HOW TO COMPLETE THIS TASK. What are the lines, copied exactly, from the one containing "ATOM 33 C C" through the last line of the records below, both included?

=== AVAILABLE DATA ===

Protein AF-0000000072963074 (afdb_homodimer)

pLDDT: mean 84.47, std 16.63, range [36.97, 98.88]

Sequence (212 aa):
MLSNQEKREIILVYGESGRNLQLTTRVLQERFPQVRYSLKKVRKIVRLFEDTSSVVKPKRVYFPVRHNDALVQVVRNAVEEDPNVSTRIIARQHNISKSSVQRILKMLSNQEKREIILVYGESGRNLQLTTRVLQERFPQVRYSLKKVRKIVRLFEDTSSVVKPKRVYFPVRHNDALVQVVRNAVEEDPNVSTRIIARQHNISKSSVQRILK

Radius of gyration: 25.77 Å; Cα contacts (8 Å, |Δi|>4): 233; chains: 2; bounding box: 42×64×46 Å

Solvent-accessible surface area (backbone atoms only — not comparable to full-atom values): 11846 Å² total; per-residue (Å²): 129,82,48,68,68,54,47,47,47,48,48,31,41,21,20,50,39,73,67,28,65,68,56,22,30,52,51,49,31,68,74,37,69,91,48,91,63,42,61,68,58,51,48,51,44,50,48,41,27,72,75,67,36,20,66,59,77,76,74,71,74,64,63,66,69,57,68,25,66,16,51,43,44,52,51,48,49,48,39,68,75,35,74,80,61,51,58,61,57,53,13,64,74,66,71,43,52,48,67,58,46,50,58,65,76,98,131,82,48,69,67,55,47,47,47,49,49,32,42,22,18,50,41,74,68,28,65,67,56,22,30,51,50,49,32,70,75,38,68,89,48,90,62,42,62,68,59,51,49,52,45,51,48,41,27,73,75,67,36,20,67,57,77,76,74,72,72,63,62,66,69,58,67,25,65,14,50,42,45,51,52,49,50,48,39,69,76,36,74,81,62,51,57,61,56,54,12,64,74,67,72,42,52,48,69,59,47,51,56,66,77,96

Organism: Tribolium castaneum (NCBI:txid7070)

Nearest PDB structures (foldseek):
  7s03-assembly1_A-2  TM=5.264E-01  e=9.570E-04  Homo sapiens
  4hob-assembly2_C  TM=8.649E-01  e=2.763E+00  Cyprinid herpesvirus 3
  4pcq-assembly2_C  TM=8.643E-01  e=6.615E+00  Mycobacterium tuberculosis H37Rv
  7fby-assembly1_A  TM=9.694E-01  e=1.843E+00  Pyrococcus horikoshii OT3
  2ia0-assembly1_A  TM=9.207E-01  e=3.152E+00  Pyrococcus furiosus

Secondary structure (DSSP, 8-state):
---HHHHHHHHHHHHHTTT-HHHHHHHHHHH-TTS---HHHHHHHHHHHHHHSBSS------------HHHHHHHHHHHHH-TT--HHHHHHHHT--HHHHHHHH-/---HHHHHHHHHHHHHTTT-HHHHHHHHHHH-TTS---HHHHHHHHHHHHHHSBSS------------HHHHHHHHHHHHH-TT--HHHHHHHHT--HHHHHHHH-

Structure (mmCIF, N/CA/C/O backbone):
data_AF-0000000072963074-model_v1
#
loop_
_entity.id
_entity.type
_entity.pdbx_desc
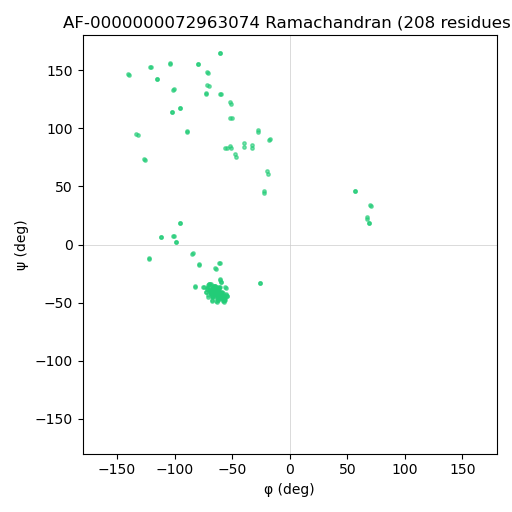ription
1 polymer 'DUF4817 domain-containing protein'
#
loop_
_atom_site.group_PDB
_atom_site.id
_atom_site.type_symbol
_atom_site.label_atom_id
_atom_site.label_alt_id
_atom_site.label_comp_id
_atom_site.label_asym_id
_atom_site.label_entity_id
_atom_site.label_seq_id
_atom_site.pdbx_PDB_ins_code
_atom_site.Cartn_x
_atom_site.Cartn_y
_atom_site.Cartn_z
_atom_site.occupancy
_atom_site.B_iso_or_equiv
_atom_site.auth_seq_id
_atom_site.auth_comp_id
_atom_site.auth_asym_id
_atom_site.auth_atom_id
_atom_site.pdbx_PDB_model_num
ATOM 1 N N . MET A 1 1 ? 18.625 -3.186 -1.242 1 84.81 1 MET A N 1
ATOM 2 C CA . MET A 1 1 ? 17.188 -3.199 -1.007 1 84.81 1 MET A CA 1
ATOM 3 C C . MET A 1 1 ? 16.422 -3.529 -2.289 1 84.81 1 MET A C 1
ATOM 5 O O . MET A 1 1 ? 16.797 -3.076 -3.371 1 84.81 1 MET A O 1
ATOM 9 N N . LEU A 1 2 ? 15.633 -4.531 -2.232 1 94 2 LEU A N 1
ATOM 10 C CA . LEU A 1 2 ? 14.898 -4.945 -3.422 1 94 2 LEU A CA 1
ATOM 11 C C . LEU A 1 2 ? 13.992 -3.824 -3.92 1 94 2 LEU A C 1
ATOM 13 O O . LEU A 1 2 ? 13.359 -3.129 -3.119 1 94 2 LEU A O 1
ATOM 17 N N . SER A 1 3 ? 14.094 -3.553 -5.137 1 94.31 3 SER A N 1
ATOM 18 C CA . SER A 1 3 ? 13.195 -2.58 -5.75 1 94.31 3 SER A CA 1
ATOM 19 C C . SER A 1 3 ? 11.742 -3.025 -5.641 1 94.31 3 SER A C 1
ATOM 21 O O . SER A 1 3 ? 11.461 -4.188 -5.336 1 94.31 3 SER A O 1
ATOM 23 N N . ASN A 1 4 ? 10.789 -2.051 -5.883 1 94.69 4 ASN A N 1
ATOM 24 C CA . ASN A 1 4 ? 9.367 -2.389 -5.848 1 94.69 4 ASN A CA 1
ATOM 25 C C . ASN A 1 4 ? 9.016 -3.438 -6.898 1 94.69 4 ASN A C 1
ATOM 27 O O . ASN A 1 4 ? 8.18 -4.309 -6.656 1 94.69 4 ASN A O 1
ATOM 31 N N . GLN A 1 5 ? 9.648 -3.309 -8.023 1 95.94 5 GLN A N 1
ATOM 32 C CA . GLN A 1 5 ? 9.414 -4.285 -9.086 1 95.94 5 GLN A CA 1
ATOM 33 C C . GLN A 1 5 ? 9.859 -5.68 -8.656 1 95.94 5 GLN A C 1
ATOM 35 O O . GLN A 1 5 ? 9.156 -6.664 -8.906 1 95.94 5 GLN A O 1
ATOM 40 N N . GLU A 1 6 ? 10.969 -5.742 -8.031 1 97.75 6 GLU A N 1
ATOM 41 C CA . GLU A 1 6 ? 11.492 -7.023 -7.559 1 97.75 6 GLU A CA 1
ATOM 42 C C . GLU A 1 6 ? 10.586 -7.629 -6.488 1 97.75 6 GLU A C 1
ATOM 44 O O . GLU A 1 6 ? 10.375 -8.844 -6.461 1 97.75 6 GLU A O 1
ATOM 49 N N . LYS A 1 7 ? 10.078 -6.777 -5.652 1 98.25 7 LYS A N 1
ATOM 50 C CA . LYS A 1 7 ? 9.172 -7.238 -4.602 1 98.25 7 LYS A CA 1
ATOM 51 C C . LYS A 1 7 ? 7.875 -7.773 -5.195 1 98.25 7 LYS A C 1
ATOM 53 O O . LYS A 1 7 ? 7.344 -8.781 -4.727 1 98.25 7 LYS A O 1
ATOM 58 N N . ARG A 1 8 ? 7.34 -7.074 -6.176 1 98.25 8 ARG A N 1
ATOM 59 C CA . ARG A 1 8 ? 6.156 -7.578 -6.867 1 98.25 8 ARG A CA 1
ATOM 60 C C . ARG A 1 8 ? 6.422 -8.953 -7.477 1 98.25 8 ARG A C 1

===

RESPONSE.
ATOM 33 C C . GLN A 1 5 ? 9.859 -5.68 -8.656 1 95.94 5 GLN A C 1
ATOM 35 O O . GLN A 1 5 ? 9.156 -6.664 -8.906 1 95.94 5 GLN A O 1
ATOM 40 N N . GLU A 1 6 ? 10.969 -5.742 -8.031 1 97.75 6 GLU A N 1
ATOM 41 C CA . GLU A 1 6 ? 11.492 -7.023 -7.559 1 97.75 6 GLU A CA 1
ATOM 42 C C . GLU A 1 6 ? 10.586 -7.629 -6.488 1 97.75 6 GLU A C 1
ATOM 44 O O . GLU A 1 6 ? 10.375 -8.844 -6.461 1 97.75 6 GLU A O 1
ATOM 49 N N . LYS A 1 7 ? 10.078 -6.777 -5.652 1 98.25 7 LYS A N 1
ATOM 50 C CA . LYS A 1 7 ? 9.172 -7.238 -4.602 1 98.25 7 LYS A CA 1
ATOM 51 C C . LYS A 1 7 ? 7.875 -7.773 -5.195 1 98.25 7 LYS A C 1
ATOM 53 O O . LYS A 1 7 ? 7.344 -8.781 -4.727 1 98.25 7 LYS A O 1
ATOM 58 N N . ARG A 1 8 ? 7.34 -7.074 -6.176 1 98.25 8 ARG A N 1
ATOM 59 C CA . ARG A 1 8 ? 6.156 -7.578 -6.867 1 98.25 8 ARG A CA 1
ATOM 60 C C . ARG A 1 8 ? 6.422 -8.953 -7.477 1 98.25 8 ARG A C 1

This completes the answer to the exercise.